While FY21 sales have been encouraging, Kenanga is less upbeat on the FY22 sales prospects, given the absence of the HOC, expected interest rate hike as the economy recovers, property cooling measures implemented in Singapore (in December 2021) and growing overhangs and unsold units under construction within the residential market, which would create a more competitive sector.

 

“Therefore, we anticipate a drop in overall year-on-year sales by developers under our coverage to RM17.75bil,” Kenanga said.

 

Generally, it noted that property development margins year-to-date have been rather stable.
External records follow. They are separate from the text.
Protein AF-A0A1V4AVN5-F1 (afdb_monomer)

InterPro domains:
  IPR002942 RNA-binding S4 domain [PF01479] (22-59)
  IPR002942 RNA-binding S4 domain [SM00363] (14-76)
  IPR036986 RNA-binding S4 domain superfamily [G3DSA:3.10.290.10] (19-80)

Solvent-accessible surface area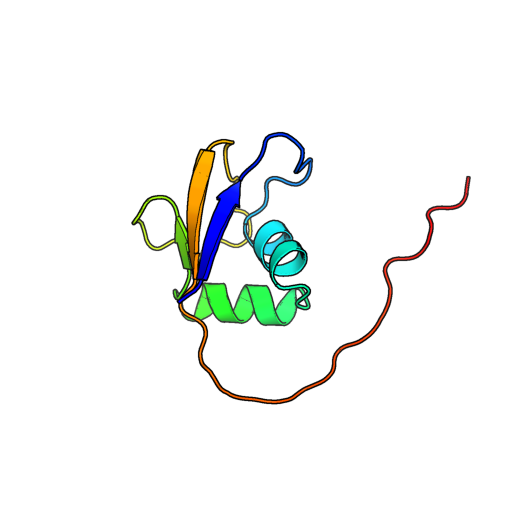 (backbone atoms only — not comparable to full-atom values): 4924 Å² total; per-residue (Å²): 120,49,79,46,70,41,56,87,81,58,89,60,42,33,43,30,59,42,46,12,60,76,69,68,41,54,62,68,58,31,46,49,43,21,74,71,51,35,28,24,50,70,90,37,80,48,51,58,53,81,37,75,60,53,72,71,40,40,37,39,38,58,74,75,96,71,77,87,78,92,75,85,82,85,84,75,83,82,83,128

Radius of gyration: 13.07 Å; Cα contacts (8 Å, |Δi|>4): 113; chains: 1; bounding box: 29×38×23 Å

Organism: NCBI:txid1004156

Mean predicted aligned error: 9.04 Å

Sequence (80 aa):
MQKFILTREDRIHTLLNFIAGKLSLSKKKAKQLLDHRRVFVNKKRIWIASYQLKEGDFIEIHEEETGSSTFQKKCRPVSR

Structure (mmCIF, N/CA/C/O backbone):
data_AF-A0A1V4AVN5-F1
#
_entry.id   AF-A0A1V4AVN5-F1
#
loop_
_atom_site.group_PDB
_atom_site.id
_atom_site.type_symbol
_atom_site.label_atom_id
_atom_site.label_alt_id
_atom_site.label_comp_id
_atom_site.label_asym_id
_atom_site.label_entity_id
_atom_site.label_seq_id
_atom_site.pdbx_PDB_ins_code
_atom_site.Cartn_x
_atom_site.Cartn_y
_atom_site.Cartn_z
_atom_site.occupancy
_atom_site.B_iso_or_equiv
_atom_site.auth_seq_id
_atom_site.auth_comp_id
_atom_site.auth_asym_id
_atom_site.auth_atom_id
_atom_site.pdbx_PDB_model_num
ATOM 1 N N . MET A 1 1 ? 8.668 -6.132 11.204 1.00 71.75 1 MET A N 1
ATOM 2 C CA . MET A 1 1 ? 7.355 -5.584 10.780 1.00 71.75 1 MET A CA 1
ATOM 3 C C . MET A 1 1 ? 7.361 -4.085 11.031 1.00 71.75 1 MET A C 1
ATOM 5 O O . MET A 1 1 ? 7.712 -3.689 12.136 1.00 71.75 1 MET A O 1
ATOM 9 N N . GLN A 1 2 ? 7.021 -3.264 10.039 1.00 82.38 2 GLN A N 1
ATOM 10 C CA . GLN A 1 2 ? 7.001 -1.800 10.165 1.00 82.38 2 GLN A CA 1
ATOM 11 C C . GLN A 1 2 ? 5.592 -1.257 9.942 1.00 82.38 2 GLN A C 1
ATOM 13 O O . GLN A 1 2 ? 4.861 -1.765 9.090 1.00 82.38 2 GLN A O 1
ATOM 18 N N . LYS A 1 3 ? 5.213 -0.245 10.728 1.00 87.38 3 LYS A N 1
ATOM 19 C CA . LYS A 1 3 ? 3.885 0.373 10.698 1.00 87.38 3 LYS A CA 1
ATOM 20 C C . LYS A 1 3 ? 4.017 1.856 10.399 1.00 87.38 3 LYS A C 1
ATOM 22 O O . LYS A 1 3 ? 4.819 2.545 11.024 1.00 87.38 3 LYS A O 1
ATOM 27 N N . PHE A 1 4 ? 3.208 2.332 9.469 1.00 86.50 4 PHE A N 1
ATOM 28 C CA . PHE A 1 4 ? 3.168 3.721 9.044 1.00 86.50 4 PHE A CA 1
ATOM 29 C C . PHE A 1 4 ? 1.738 4.240 9.122 1.00 86.50 4 PHE A C 1
ATOM 31 O O . PHE A 1 4 ? 0.780 3.492 8.934 1.00 86.50 4 PHE A O 1
ATOM 38 N N . ILE A 1 5 ? 1.611 5.535 9.386 1.00 87.25 5 ILE A N 1
ATOM 39 C CA . ILE A 1 5 ? 0.338 6.252 9.393 1.00 87.25 5 ILE A CA 1
ATOM 40 C C . ILE A 1 5 ? 0.434 7.301 8.292 1.00 87.25 5 ILE A C 1
ATOM 42 O O . ILE A 1 5 ? 1.422 8.042 8.250 1.00 87.25 5 ILE A O 1
ATOM 46 N N . LEU A 1 6 ? -0.550 7.342 7.391 1.00 83.31 6 LEU A N 1
ATOM 47 C CA . LEU A 1 6 ? -0.605 8.394 6.379 1.00 83.31 6 LEU A CA 1
ATOM 48 C C . LEU A 1 6 ? -1.012 9.713 7.039 1.00 83.31 6 LEU A C 1
ATOM 50 O O . LEU A 1 6 ? -2.105 9.814 7.604 1.00 83.31 6 LEU A O 1
ATOM 54 N N . THR A 1 7 ? -0.152 10.725 6.937 1.00 80.69 7 THR A N 1
ATOM 55 C CA . THR A 1 7 ? -0.470 12.082 7.380 1.00 80.69 7 THR A CA 1
ATOM 56 C C . THR A 1 7 ? -0.912 12.934 6.191 1.00 80.69 7 THR A C 1
ATOM 58 O O . THR A 1 7 ? -0.539 12.708 5.043 1.00 80.69 7 THR A O 1
ATOM 61 N N . ARG A 1 8 ? -1.719 13.953 6.477 1.00 70.31 8 ARG A N 1
ATOM 62 C CA . ARG A 1 8 ? -2.271 14.928 5.520 1.00 70.31 8 ARG A CA 1
ATOM 63 C C . ARG A 1 8 ? -1.243 15.718 4.689 1.00 70.31 8 ARG A C 1
ATOM 65 O O . ARG A 1 8 ? -1.621 16.399 3.743 1.00 70.31 8 ARG A O 1
ATOM 72 N N . GLU A 1 9 ? 0.044 15.644 5.022 1.00 69.31 9 GLU A N 1
ATOM 73 C CA . GLU A 1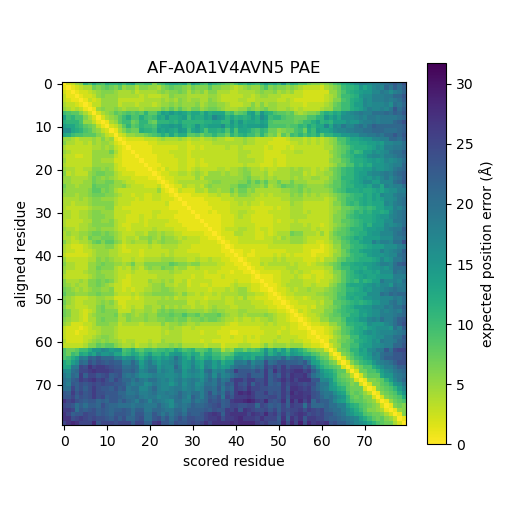 9 ? 1.127 16.341 4.309 1.00 69.31 9 GLU A CA 1
ATOM 74 C C . GLU A 1 9 ? 1.619 15.581 3.064 1.00 69.31 9 GLU A C 1
ATOM 76 O O . GLU A 1 9 ? 2.245 16.173 2.178 1.00 69.31 9 GLU A O 1
ATOM 81 N N . ASP A 1 10 ? 1.299 14.289 2.949 1.00 66.44 10 ASP A N 1
ATOM 82 C CA . ASP A 1 10 ? 1.635 13.474 1.786 1.00 66.44 10 ASP A CA 1
ATOM 83 C C . ASP A 1 10 ? 0.740 13.849 0.589 1.00 66.44 10 ASP A C 1
ATOM 85 O O . ASP A 1 10 ? -0.317 13.266 0.353 1.00 66.44 10 ASP A O 1
ATOM 89 N N . ARG A 1 11 ? 1.190 14.811 -0.230 1.00 61.06 11 ARG A N 1
ATOM 90 C CA . ARG A 1 11 ? 0.518 15.211 -1.490 1.00 61.06 11 ARG A CA 1
ATOM 91 C C . ARG A 1 11 ? 0.418 14.086 -2.532 1.00 61.06 11 ARG A C 1
ATOM 93 O O . ARG A 1 11 ? -0.215 14.261 -3.570 1.00 61.06 11 ARG A O 1
ATOM 100 N N . ILE A 1 12 ? 1.090 12.956 -2.306 1.00 66.69 12 ILE A N 1
ATOM 101 C CA . ILE A 1 12 ? 1.141 11.828 -3.236 1.00 66.69 12 ILE A CA 1
ATOM 102 C C . ILE A 1 12 ? 0.438 10.629 -2.599 1.00 66.69 12 ILE A C 1
ATOM 104 O O . ILE A 1 12 ? 1.026 9.893 -1.813 1.00 66.69 12 ILE A O 1
ATOM 108 N N . HIS A 1 13 ? -0.812 10.400 -2.999 1.00 72.69 13 HIS A N 1
ATOM 109 C CA . HIS A 1 13 ? -1.688 9.387 -2.400 1.00 72.69 13 HIS A CA 1
ATOM 110 C C . HIS A 1 13 ? -1.464 7.954 -2.908 1.00 72.69 13 HIS A C 1
ATOM 112 O O . HIS A 1 13 ? -2.138 7.037 -2.458 1.00 72.69 13 HIS A O 1
ATOM 118 N N . THR A 1 14 ? -0.566 7.706 -3.866 1.00 86.00 14 THR A N 1
ATOM 119 C CA . THR A 1 14 ? -0.386 6.342 -4.398 1.00 86.00 14 THR A CA 1
ATOM 120 C C . THR A 1 14 ? 0.435 5.472 -3.452 1.00 86.00 14 THR A C 1
ATOM 122 O O . THR A 1 14 ? 1.562 5.844 -3.111 1.00 86.00 14 THR A O 1
ATOM 125 N N . LEU A 1 15 ? -0.065 4.276 -3.137 1.00 86.19 15 LEU A N 1
ATOM 126 C CA . LEU A 1 15 ? 0.579 3.296 -2.257 1.00 86.19 15 LEU A CA 1
ATOM 127 C C . LEU A 1 15 ? 2.035 3.007 -2.643 1.00 86.19 15 LEU A C 1
ATOM 129 O O . LEU A 1 15 ? 2.913 3.009 -1.785 1.00 86.19 15 LEU A O 1
ATOM 133 N N . LEU A 1 16 ? 2.324 2.831 -3.935 1.00 86.50 16 LEU A N 1
ATOM 134 C CA . LEU A 1 16 ? 3.692 2.589 -4.400 1.00 86.50 16 LEU A CA 1
ATOM 135 C C . LEU A 1 16 ? 4.642 3.746 -4.064 1.00 86.50 16 LEU A C 1
ATOM 137 O O . LEU A 1 16 ? 5.764 3.507 -3.620 1.00 86.50 16 LEU A O 1
ATOM 141 N N . ASN A 1 17 ? 4.215 4.991 -4.292 1.00 85.75 17 ASN A N 1
ATOM 142 C CA . ASN A 1 17 ? 5.061 6.151 -4.020 1.00 85.75 17 ASN A CA 1
ATOM 143 C C . ASN A 1 17 ? 5.192 6.415 -2.520 1.00 85.75 17 ASN A C 1
ATOM 145 O O . ASN A 1 17 ? 6.267 6.799 -2.075 1.00 85.75 17 ASN A O 1
ATOM 149 N N . PHE A 1 18 ? 4.133 6.158 -1.751 1.00 86.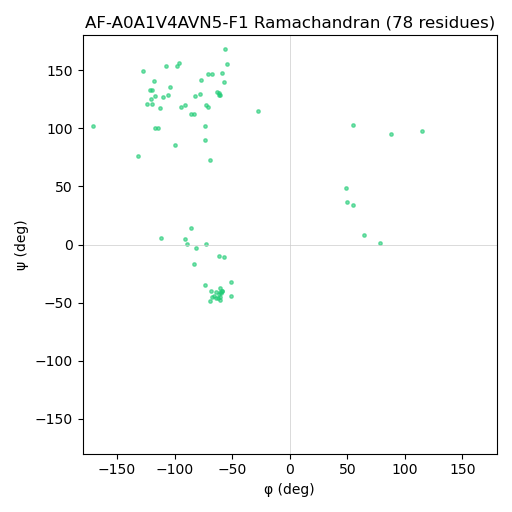88 18 PHE A N 1
ATOM 150 C CA . PHE A 1 18 ? 4.177 6.240 -0.297 1.00 86.88 18 PHE A CA 1
ATOM 151 C C . PHE A 1 18 ? 5.198 5.256 0.287 1.00 86.88 18 PHE A C 1
ATOM 153 O O . PHE A 1 18 ? 6.063 5.657 1.059 1.00 86.88 18 PHE A O 1
ATOM 160 N N . ILE A 1 19 ? 5.171 3.990 -0.148 1.00 85.31 19 ILE A N 1
ATOM 161 C CA . ILE A 1 19 ? 6.136 2.966 0.286 1.00 85.31 19 ILE A CA 1
ATOM 162 C C . ILE A 1 19 ? 7.559 3.349 -0.136 1.00 85.31 19 ILE A C 1
ATOM 164 O O . ILE A 1 19 ? 8.482 3.286 0.673 1.00 85.31 19 ILE A O 1
ATOM 168 N N . ALA A 1 20 ? 7.739 3.775 -1.390 1.00 85.00 20 ALA A N 1
ATOM 169 C CA . ALA A 1 20 ? 9.033 4.221 -1.899 1.00 85.00 20 ALA A CA 1
ATOM 170 C C . ALA A 1 20 ? 9.582 5.421 -1.107 1.00 85.00 20 ALA A C 1
ATOM 172 O O . ALA A 1 20 ? 10.763 5.441 -0.776 1.00 85.00 20 ALA A O 1
ATOM 173 N N . GLY A 1 21 ? 8.731 6.392 -0.766 1.00 82.81 21 GLY A N 1
ATOM 174 C CA . GLY A 1 21 ? 9.102 7.567 0.019 1.00 82.81 21 GLY A CA 1
ATOM 175 C C . GLY A 1 21 ? 9.420 7.233 1.475 1.00 82.81 21 GLY A C 1
ATOM 176 O O . GLY A 1 21 ? 10.476 7.618 1.970 1.00 82.81 21 GLY A O 1
ATOM 177 N N . LYS A 1 22 ? 8.552 6.473 2.156 1.00 83.19 22 LYS A N 1
ATOM 178 C CA . LYS A 1 22 ? 8.734 6.134 3.577 1.00 83.19 22 LYS A CA 1
ATOM 179 C C . LYS A 1 22 ? 9.904 5.200 3.836 1.00 83.19 22 LYS A C 1
ATOM 181 O O . LYS A 1 22 ? 10.627 5.418 4.802 1.00 83.19 22 LYS A O 1
ATOM 186 N N . LEU A 1 23 ? 10.112 4.205 2.979 1.00 80.94 23 LEU A N 1
ATOM 187 C CA . LEU A 1 23 ? 11.242 3.281 3.103 1.00 80.94 23 LEU A CA 1
ATOM 188 C C . LEU A 1 23 ? 12.495 3.778 2.361 1.00 80.94 23 LEU A C 1
ATOM 190 O O . LEU A 1 23 ? 13.509 3.087 2.347 1.00 80.94 23 LEU A O 1
ATOM 194 N N . SER A 1 24 ? 12.441 4.952 1.714 1.00 81.75 24 SER A N 1
ATOM 195 C CA . SER A 1 24 ? 13.508 5.450 0.827 1.00 81.75 24 SER A CA 1
ATOM 196 C C . SER A 1 24 ? 13.957 4.407 -0.213 1.00 81.75 24 SER A C 1
ATOM 198 O O . SER A 1 24 ? 15.134 4.293 -0.556 1.00 81.75 24 SER A O 1
ATOM 200 N N . LEU A 1 25 ? 13.002 3.619 -0.718 1.00 80.12 25 LEU A N 1
ATOM 201 C CA . LEU A 1 25 ? 13.230 2.556 -1.691 1.00 80.12 25 LEU A CA 1
ATOM 202 C C . LEU A 1 25 ? 12.963 3.035 -3.114 1.00 80.12 25 LEU A C 1
ATOM 204 O O . LEU A 1 25 ? 12.151 3.919 -3.381 1.00 80.12 25 LEU A O 1
ATOM 208 N N . SER A 1 26 ? 13.589 2.361 -4.075 1.00 85.75 26 SER A N 1
ATOM 209 C CA . SER A 1 26 ? 13.241 2.546 -5.480 1.00 85.75 26 SER A CA 1
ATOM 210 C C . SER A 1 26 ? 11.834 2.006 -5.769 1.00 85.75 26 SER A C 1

This is attributable to cost controls and efforts to pivot into digital marketing, which substantially saved on sales and marketing costs while sales remained healthy.

 

Developers that saw their margins severely deteriorated were those who had a lack of fresh sales, low unbilled sales at the start of the period and those with a less nimble cost structure.

 

Should the HOC be extended, Kenanga is mildly positive as this would provide upside towards its FY22 sales numbers.

 

However, it said such a tax holiday assistance was just a temporary measure while the ongoing structural issue of oversupply still persists.

 

“Overall, the sector still remains fundamentally challenged from affordability, policy and oversupply standpoints.

 

“Despite the low valuations (in price-book value terms), the entire sector still lacks sustainable earnings visibility and growth to justify a re-rating.

 

“We feel that certain developers’ share price has undershot fair valuations and now provides an appealing risk-to-reward profile for bottom-fishing trading opportunities. Such names include UEM Sunrise Bhd, Sunway and Sime Darby Property,” it said.

 

“Nevertheless, there are smaller cap players such as Ageson Berhad and Inta Bina Group Berhad that should be in the eyes of investors. A low single digit PER pegged to FY22F is too cheap to ignore.” it said.